Some of our boer goat ewes are heavily pregnant and so the task of clearing the leftovers falls to them. Here they are making short work of some cauliflower plants.
It’s now a few weeks since I took that pic. It is now midwinter and they are now eating their way through the lucerne and sericea I baled. The grey is last year’s mulch, and the yellow, this year’s contribution. The goats sort through the bale and eat all of the tasty bits, and spit out the stems and other unpalatable bits. I estimate about a quarter of the bale is turned to mulch, but that is simply a function of the amount of grass growing in the lucerne field when baled.
I will soon start making seedlings again for spring, and hopefully we should be producing abundant tomatoes again before long like last season.
Some new lambs for the new season:
So this completes a cycle where goats, lucerne, vegetables and the by products of all of them, add to the fertility of the soil, the goats, and us humans even get some benefit!
This was my first attempt at hay making for winter fodder. I had established smutsfinger grass for goat grazing purposes, and my next goal was to try to reduce our reliance on bought winter fodder.
I borrowed a sickle bar mower for my tractor from a friend, and set to cutting.
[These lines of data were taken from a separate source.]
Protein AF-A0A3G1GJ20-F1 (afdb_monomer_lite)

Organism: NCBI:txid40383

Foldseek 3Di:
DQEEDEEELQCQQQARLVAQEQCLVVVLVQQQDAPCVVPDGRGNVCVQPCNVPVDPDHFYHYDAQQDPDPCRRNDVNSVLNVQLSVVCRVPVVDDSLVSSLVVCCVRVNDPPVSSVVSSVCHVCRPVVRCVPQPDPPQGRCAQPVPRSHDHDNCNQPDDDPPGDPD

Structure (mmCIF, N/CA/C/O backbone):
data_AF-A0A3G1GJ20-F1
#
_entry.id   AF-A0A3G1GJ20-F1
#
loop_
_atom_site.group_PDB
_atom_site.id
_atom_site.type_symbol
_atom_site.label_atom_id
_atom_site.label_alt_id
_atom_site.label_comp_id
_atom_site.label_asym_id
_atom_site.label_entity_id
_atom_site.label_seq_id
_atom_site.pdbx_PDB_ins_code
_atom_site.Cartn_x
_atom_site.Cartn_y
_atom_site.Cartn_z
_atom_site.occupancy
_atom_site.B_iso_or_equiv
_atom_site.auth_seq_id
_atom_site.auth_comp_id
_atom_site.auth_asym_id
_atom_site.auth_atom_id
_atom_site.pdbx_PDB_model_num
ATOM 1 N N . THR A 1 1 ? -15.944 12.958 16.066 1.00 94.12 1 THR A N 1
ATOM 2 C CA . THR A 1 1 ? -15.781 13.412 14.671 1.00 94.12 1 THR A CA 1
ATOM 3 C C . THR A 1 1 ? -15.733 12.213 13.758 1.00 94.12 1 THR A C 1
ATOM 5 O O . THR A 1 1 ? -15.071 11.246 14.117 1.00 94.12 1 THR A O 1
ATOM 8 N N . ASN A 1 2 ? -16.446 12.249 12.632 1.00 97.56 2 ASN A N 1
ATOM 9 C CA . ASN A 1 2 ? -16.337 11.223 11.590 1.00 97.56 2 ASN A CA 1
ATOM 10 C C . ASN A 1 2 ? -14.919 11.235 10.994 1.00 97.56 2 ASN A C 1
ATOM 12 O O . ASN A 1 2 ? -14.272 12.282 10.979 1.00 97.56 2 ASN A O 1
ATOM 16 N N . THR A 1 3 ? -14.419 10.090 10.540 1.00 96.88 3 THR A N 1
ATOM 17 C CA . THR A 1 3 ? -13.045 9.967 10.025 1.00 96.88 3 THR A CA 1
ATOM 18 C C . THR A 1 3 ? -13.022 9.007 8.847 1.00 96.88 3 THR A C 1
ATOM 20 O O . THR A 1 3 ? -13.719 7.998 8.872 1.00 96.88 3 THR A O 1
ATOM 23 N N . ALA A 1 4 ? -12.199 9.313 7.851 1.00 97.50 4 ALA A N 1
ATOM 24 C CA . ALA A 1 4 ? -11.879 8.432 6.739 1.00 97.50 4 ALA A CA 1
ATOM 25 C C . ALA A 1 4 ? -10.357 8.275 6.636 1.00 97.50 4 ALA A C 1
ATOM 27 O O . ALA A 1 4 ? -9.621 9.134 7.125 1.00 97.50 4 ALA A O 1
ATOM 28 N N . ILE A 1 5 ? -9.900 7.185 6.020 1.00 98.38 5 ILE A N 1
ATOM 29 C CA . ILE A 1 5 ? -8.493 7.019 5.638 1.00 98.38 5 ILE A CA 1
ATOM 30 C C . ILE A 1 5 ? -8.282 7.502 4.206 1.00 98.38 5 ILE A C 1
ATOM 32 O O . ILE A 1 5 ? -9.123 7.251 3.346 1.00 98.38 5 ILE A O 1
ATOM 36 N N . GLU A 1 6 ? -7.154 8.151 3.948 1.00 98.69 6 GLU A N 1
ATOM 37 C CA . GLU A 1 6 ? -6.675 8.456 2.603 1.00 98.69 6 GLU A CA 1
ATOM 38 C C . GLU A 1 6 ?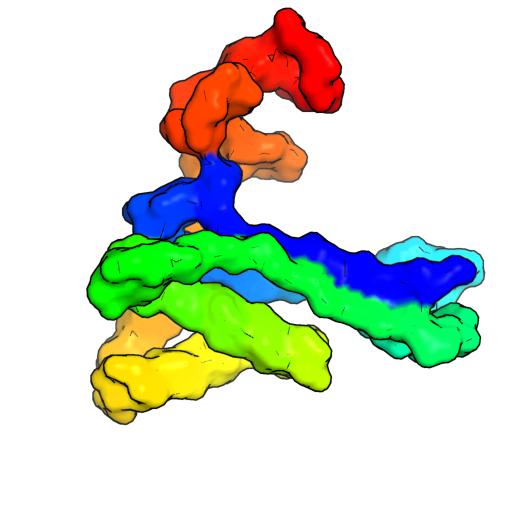 -5.414 7.634 2.339 1.00 98.69 6 GLU A C 1
ATOM 40 O O . GLU A 1 6 ? -4.500 7.617 3.164 1.00 98.69 6 GLU A O 1
ATOM 45 N N . LEU A 1 7 ? -5.395 6.903 1.226 1.00 98.31 7 LEU A N 1
ATOM 46 C CA . LEU A 1 7 ? -4.262 6.084 0.805 1.00 98.31 7 LEU A CA 1
ATOM 47 C C . LEU A 1 7 ? -3.755 6.548 -0.558 1.00 98.31 7 LEU A C 1
ATOM 49 O O . LEU A 1 7 ? -4.532 6.853 -1.459 1.00 98.31 7 LEU A O 1
ATOM 53 N N . GLU A 1 8 ? -2.445 6.542 -0.741 1.00 98.50 8 GLU A N 1
ATOM 54 C CA . GLU A 1 8 ? -1.841 6.864 -2.026 1.00 98.50 8 GLU A CA 1
ATOM 55 C C . GLU A 1 8 ? -1.691 5.583 -2.862 1.00 98.50 8 GLU A C 1
ATOM 57 O O . GLU A 1 8 ? -0.990 4.654 -2.464 1.00 98.50 8 GLU A O 1
ATOM 62 N N . VAL A 1 9 ? -2.412 5.494 -3.985 1.00 98.25 9 VAL A N 1
ATOM 63 C CA . VAL A 1 9 ? -2.277 4.408 -4.979 1.00 98.25 9 VAL A CA 1
ATOM 64 C C . VAL A 1 9 ? -1.255 4.793 -6.044 1.00 98.25 9 VAL A C 1
ATOM 66 O O . VAL A 1 9 ? -0.513 3.938 -6.527 1.00 98.25 9 VAL A O 1
ATOM 69 N N . THR A 1 10 ? -1.225 6.078 -6.408 1.00 97.81 10 THR A N 1
ATOM 70 C CA . THR A 1 10 ? -0.068 6.655 -7.095 1.00 97.81 10 THR A CA 1
ATOM 71 C C . THR A 1 10 ? 1.170 6.497 -6.218 1.00 97.81 10 THR A C 1
ATOM 73 O O . THR A 1 10 ? 1.081 6.489 -4.997 1.00 97.81 10 THR A O 1
ATOM 76 N N . GLN A 1 11 ? 2.319 6.267 -6.843 1.00 97.25 11 GLN A N 1
ATOM 77 C CA . GLN A 1 11 ? 3.552 5.934 -6.142 1.00 97.25 11 GLN A CA 1
ATOM 78 C C . GLN A 1 11 ? 4.498 7.144 -6.102 1.00 97.25 11 GLN A C 1
ATOM 80 O O . GLN A 1 11 ? 5.639 7.009 -6.539 1.00 97.25 11 GLN A O 1
ATOM 85 N N . GLU A 1 12 ? 4.064 8.315 -5.618 1.00 97.44 12 GLU A N 1
ATOM 86 C CA . GLU A 1 12 ? 4.885 9.544 -5.613 1.00 97.44 12 GLU A CA 1
ATOM 87 C C . GLU A 1 12 ? 6.271 9.306 -5.000 1.00 97.44 12 GLU A C 1
ATOM 89 O O . GLU A 1 12 ? 7.290 9.513 -5.661 1.00 97.44 12 GLU A O 1
ATOM 94 N N . TYR A 1 13 ? 6.289 8.753 -3.785 1.00 95.94 13 TYR A N 1
ATOM 95 C CA . TYR A 1 13 ? 7.502 8.421 -3.028 1.00 95.94 13 TYR A CA 1
ATOM 96 C C . TYR A 1 13 ? 7.982 6.977 -3.253 1.00 95.94 13 TYR A C 1
ATOM 98 O O . TYR A 1 13 ? 9.111 6.607 -2.928 1.00 95.94 13 TYR A O 1
ATOM 106 N N . LEU A 1 14 ? 7.136 6.139 -3.853 1.00 95.69 14 LEU A N 1
ATOM 107 C CA . LEU A 1 14 ? 7.319 4.689 -3.965 1.00 95.69 14 LEU A CA 1
ATOM 108 C C . LEU A 1 14 ? 7.644 4.238 -5.400 1.00 95.69 14 LEU A C 1
ATOM 110 O O . LEU A 1 14 ? 7.256 3.154 -5.841 1.00 95.69 14 LEU A O 1
ATOM 114 N N . GLY A 1 15 ? 8.354 5.085 -6.149 1.00 95.19 15 GLY A N 1
ATOM 115 C CA . GLY A 1 15 ? 8.983 4.724 -7.421 1.00 95.19 15 GLY A CA 1
ATOM 116 C C . GLY A 1 15 ? 8.151 5.006 -8.671 1.00 95.19 15 GLY A C 1
ATOM 117 O O . GLY A 1 15 ? 8.471 4.485 -9.738 1.00 95.19 15 GLY A O 1
ATOM 118 N N . GLN A 1 16 ? 7.093 5.807 -8.560 1.00 96.50 16 GLN A N 1
ATOM 119 C CA . GLN A 1 16 ? 6.364 6.441 -9.670 1.00 96.50 16 GLN A CA 1
ATOM 120 C C . GLN A 1 16 ? 5.912 5.475 -10.775 1.00 96.50 16 GLN A C 1
ATOM 122 O O . GLN A 1 16 ? 5.972 5.786 -11.963 1.00 96.50 16 GLN A O 1
ATOM 127 N N . GLN A 1 17 ? 5.522 4.255 -10.387 1.00 95.62 17 GLN A N 1
ATOM 128 C CA . GLN A 1 17 ? 5.219 3.111 -11.266 1.00 95.62 17 GLN A CA 1
ATOM 129 C C . GLN A 1 17 ? 6.332 2.715 -12.257 1.00 95.62 17 GLN A C 1
ATOM 131 O O . GLN A 1 17 ? 6.124 1.829 -13.086 1.00 95.62 17 GLN A O 1
ATOM 136 N N . SER A 1 18 ? 7.521 3.312 -12.147 1.00 95.38 18 SER A N 1
ATOM 137 C CA . SER A 1 18 ? 8.755 2.832 -12.780 1.00 95.38 18 SER A CA 1
ATOM 138 C C . SER A 1 18 ? 9.329 1.638 -12.016 1.00 95.38 18 SER A C 1
ATOM 140 O O . SER A 1 18 ? 9.982 0.774 -12.596 1.00 95.38 18 SER A O 1
ATOM 142 N N . HIS A 1 19 ? 9.043 1.568 -10.715 1.00 97.00 19 HIS A N 1
ATOM 143 C CA . HIS A 1 19 ? 9.362 0.437 -9.855 1.00 97.00 19 HIS A CA 1
ATOM 144 C C . HIS A 1 19 ? 8.109 -0.408 -9.608 1.00 97.00 19 HIS A C 1
ATOM 146 O O . HIS A 1 19 ? 7.013 0.123 -9.397 1.00 97.00 19 HIS A O 1
ATOM 152 N N . LEU A 1 20 ? 8.275 -1.734 -9.605 1.00 97.81 20 LEU A N 1
ATOM 153 C CA . LEU A 1 20 ? 7.231 -2.640 -9.137 1.00 97.81 20 LEU A CA 1
ATOM 154 C C . LEU A 1 20 ? 7.079 -2.466 -7.628 1.00 97.81 20 LEU A C 1
ATOM 156 O O . LEU A 1 20 ? 8.039 -2.688 -6.895 1.00 97.81 20 LEU A O 1
ATOM 160 N N . LEU A 1 21 ? 5.876 -2.108 -7.184 1.00 97.44 21 LEU A N 1
ATOM 161 C CA . LEU A 1 21 ? 5.540 -2.052 -5.770 1.00 97.44 21 LEU A CA 1
ATOM 162 C C . LEU A 1 21 ? 4.070 -2.416 -5.557 1.00 97.44 21 LEU A C 1
ATOM 164 O O . LEU A 1 21 ? 3.171 -1.715 -6.016 1.00 97.44 21 LEU A O 1
ATOM 168 N N . TYR A 1 22 ? 3.825 -3.527 -4.870 1.00 98.62 22 TYR A N 1
ATOM 169 C CA . TYR A 1 22 ? 2.500 -3.930 -4.419 1.00 98.62 22 TYR A CA 1
ATOM 170 C C . T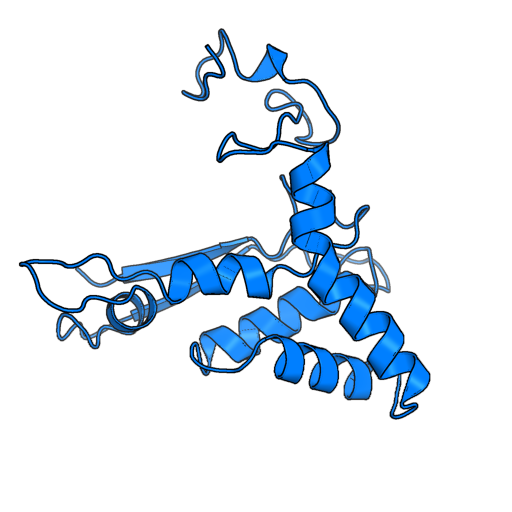YR A 1 22 ? 2.263 -3.313 -3.040 1.00 98.62 22 TYR A C 1
ATOM 172 O O . TYR A 1 22 ? 2.861 -3.725 -2.050 1.00 98.62 22 TYR A O 1
ATOM 180 N N . LEU A 1 23 ? 1.417 -2.287 -2.995 1.00 98.50 23 LEU A N 1
ATOM 181 C CA . LEU A 1 23 ? 1.126 -1.476 -1.808 1.00 98.50 23 LEU A CA 1
ATOM 182 C C . LEU A 1 23 ? 0.319 -2.186 -0.698 1.00 98.50 23 LEU A C 1
ATOM 184 O O . LEU A 1 23 ? 0.506 -1.852 0.472 1.00 98.50 23 LEU A O 1
ATOM 188 N N . PRO A 1 24 ? -0.574 -3.157 -0.981 1.00 98.62 24 PRO A N 1
ATOM 189 C CA . PRO A 1 24 ? -1.458 -3.718 0.042 1.00 98.62 24 PRO A CA 1
ATOM 190 C C . PRO A 1 24 ? -0.793 -4.320 1.289 1.00 98.62 24 PRO A C 1
ATOM 192 O O . PRO A 1 24 ? -1.356 -4.132 2.368 1.00 98.62 24 PRO A O 1
ATOM 195 N N . PRO A 1 25 ? 0.368 -5.003 1.225 1.00 98.62 25 PRO A N 1
ATOM 196 C CA . PRO A 1 25 ? 1.097 -5.408 2.427 1.00 98.62 25 PRO A CA 1
ATOM 197 C C . PRO A 1 25 ? 1.458 -4.227 3.339 1.00 98.62 25 PRO A C 1
ATOM 199 O O . PRO A 1 25 ? 1.243 -4.322 4.545 1.00 98.62 25 PRO A O 1
ATOM 202 N N . LEU A 1 26 ? 1.910 -3.099 2.773 1.00 97.62 26 LEU A N 1
ATOM 203 C CA . LEU A 1 26 ? 2.164 -1.862 3.519 1.00 97.62 26 LEU A CA 1
ATOM 204 C C . LEU A 1 26 ? 0.864 -1.319 4.126 1.00 97.62 26 LEU A C 1
ATOM 206 O O . LEU A 1 26 ? 0.805 -1.053 5.320 1.00 97.62 26 LEU A O 1
ATOM 210 N N . TRP A 1 27 ? -0.214 -1.205 3.347 1.00 98.62 27 TRP A N 1
ATOM 211 C CA . TRP A 1 27 ? -1.489 -0.716 3.885 1.00 98.62 27 TRP A CA 1
ATOM 212 C C . TRP A 1 27 ? -2.026 -1.595 5.016 1.00 98.62 27 TRP A C 1
ATOM 214 O O . TRP A 1 27 ? -2.626 -1.077 5.954 1.00 98.62 27 TRP A O 1
ATOM 224 N N . LYS A 1 28 ? -1.792 -2.913 4.983 1.00 98.38 28 LYS A N 1
ATOM 225 C CA . LYS A 1 28 ? -2.186 -3.798 6.086 1.00 98.38 28 LYS A CA 1
ATOM 226 C C . LYS A 1 28 ? -1.476 -3.488 7.392 1.00 98.38 28 LYS A C 1
ATOM 228 O O . LYS A 1 28 ? -2.120 -3.611 8.429 1.00 98.38 28 LYS A O 1
ATOM 233 N N . THR A 1 29 ? -0.225 -3.029 7.370 1.00 97.94 29 THR A N 1
ATOM 234 C CA . THR A 1 29 ? 0.456 -2.634 8.613 1.00 97.94 29 THR A CA 1
ATOM 235 C C . THR A 1 29 ? -0.254 -1.460 9.285 1.00 97.94 29 THR A C 1
ATOM 237 O O . THR A 1 29 ? -0.385 -1.449 10.504 1.00 97.94 29 THR A O 1
ATOM 240 N N . VAL A 1 30 ? -0.798 -0.531 8.492 1.00 98.25 30 VAL A N 1
ATOM 241 C CA . VAL A 1 30 ? -1.606 0.595 8.976 1.00 98.25 30 VAL A CA 1
ATOM 242 C C . VAL A 1 30 ? -2.983 0.124 9.436 1.00 98.25 30 VAL A C 1
ATOM 244 O O . VAL A 1 30 ? -3.413 0.443 10.539 1.00 98.25 30 VAL A O 1
ATOM 247 N N . LEU A 1 31 ? -3.689 -0.640 8.602 1.00 98.44 31 LEU A N 1
ATOM 248 C CA . LEU A 1 31 ? -5.078 -1.035 8.848 1.00 98.44 31 LEU A CA 1
ATOM 249 C C . LEU A 1 31 ? -5.242 -1.970 10.043 1.00 98.44 31 LEU A C 1
ATOM 251 O O . LEU A 1 31 ? -6.276 -1.909 10.711 1.00 98.44 31 LEU A O 1
ATOM 255 N N . ASP A 1 32 ? -4.240 -2.810 10.295 1.00 98.50 32 ASP A N 1
ATOM 256 C CA . ASP A 1 32 ? -4.232 -3.790 11.380 1.00 98.50 32 ASP A CA 1
ATOM 257 C C . ASP A 1 32 ? -3.539 -3.252 12.648 1.00 98.50 32 ASP A C 1
ATOM 259 O O . ASP A 1 32 ? -3.469 -3.955 13.656 1.00 98.50 32 ASP A O 1
ATOM 263 N N . PHE A 1 33 ? -3.078 -1.995 12.638 1.00 98.69 33 PHE A N 1
ATOM 264 C CA . PHE A 1 33 ? -2.478 -1.356 13.806 1.00 98.69 33 PHE A CA 1
ATOM 265 C C . PHE A 1 33 ? -3.522 -1.087 14.900 1.00 98.69 33 PHE A C 1
ATOM 267 O O . PHE A 1 33 ? -4.552 -0.460 14.644 1.00 98.69 33 PHE A O 1
ATOM 274 N N . ASP A 1 34 ? -3.247 -1.518 16.134 1.00 98.56 34 ASP A N 1
ATOM 275 C CA . ASP A 1 34 ? -4.076 -1.228 17.310 1.00 98.56 34 ASP A CA 1
ATOM 276 C C . ASP A 1 34 ? -3.565 0.023 18.041 1.00 98.56 34 ASP A C 1
ATOM 278 O O . ASP A 1 34 ? -2.510 0.003 18.673 1.00 98.56 34 ASP A O 1
ATOM 282 N N . LEU A 1 35 ? -4.345 1.110 17.999 1.00 98.06 35 LEU A N 1
ATOM 283 C CA . LEU A 1 35 ? -4.008 2.375 18.664 1.00 98.06 35 LEU A CA 1
ATOM 284 C C . LEU A 1 35 ? -4.216 2.355 20.186 1.00 98.06 35 LEU A C 1
ATOM 286 O O . LEU A 1 35 ? -3.829 3.309 20.858 1.00 98.06 35 LEU A O 1
ATOM 290 N N . ARG A 1 36 ? -4.838 1.309 20.746 1.00 98.12 36 ARG A N 1
ATOM 291 C CA . ARG A 1 36 ? -5.036 1.137 22.198 1.00 98.12 36 ARG A CA 1
ATOM 292 C C . ARG A 1 36 ? -5.711 2.321 22.907 1.00 98.12 36 ARG A C 1
ATOM 294 O O . ARG A 1 36 ? -5.432 2.576 24.079 1.00 98.12 36 ARG A O 1
ATOM 301 N N . VAL A 1 37 ? -6.616 3.036 22.232 1.00 97.31 37 VAL A N 1
ATOM 302 C CA . VAL A 1 37 ? -7.324 4.194 22.808 1.00 97.31 37 VAL A CA 1
ATOM 303 C C . VAL A 1 37 ? -8.069 3.779 24.080 1.00 97.31 37 VAL A C 1
ATOM 305 O O . VAL A 1 37 ? -8.826 2.802 24.077 1.00 97.31 37 VAL A O 1
ATOM 308 N N . ASP A 1 38 ? -7.820 4.508 25.170 1.00 96.00 38 ASP A N 1
ATOM 309 C CA . ASP A 1 38 ? -8.296 4.219 26.533 1.00 96.00 38 ASP A CA 1
ATOM 310 C C . ASP A 1 38 ? -7.915 2.820 27.050 1.00 96.00 38 ASP A C 1
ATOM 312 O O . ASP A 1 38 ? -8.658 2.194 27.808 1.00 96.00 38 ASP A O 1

A sickle bar cutter is supposed to be better than a rotary slasher, as the grass is cut cleanly and not chopped into small pieces.
I left the grass on the field to dry and then hand raked it together.
I made a simple baling box out of old plywood that I had lying about. The box is slightly tapered so when you pull the bale out, it slides out easily.
Basically what you do is rake the grass together, drape strings inside the box and stuff it full with grass. A small child is then used to bounce with great delight on top to compress the bale, you then tie the string as tight as you can, and pull the bale out. The bales weren’t pretty, but they did the job. There is lovely rich sugary smell that comes from freshly baled hay! I used sisal twine to tie the bales as it is very strong and biodegradable. I didn’t want to have plastic baling twine or wire all over the farm later.
Each bale took about 5 minutes to make. I managed to make about 150, enough for a reasonably sized haystack. Here is the start of the heap.
Later I got a hay rake, and built a steel baling box with a lever to compress the bales, and still later a baling machine, but hand baling was a good experience, to really get to grips with the process.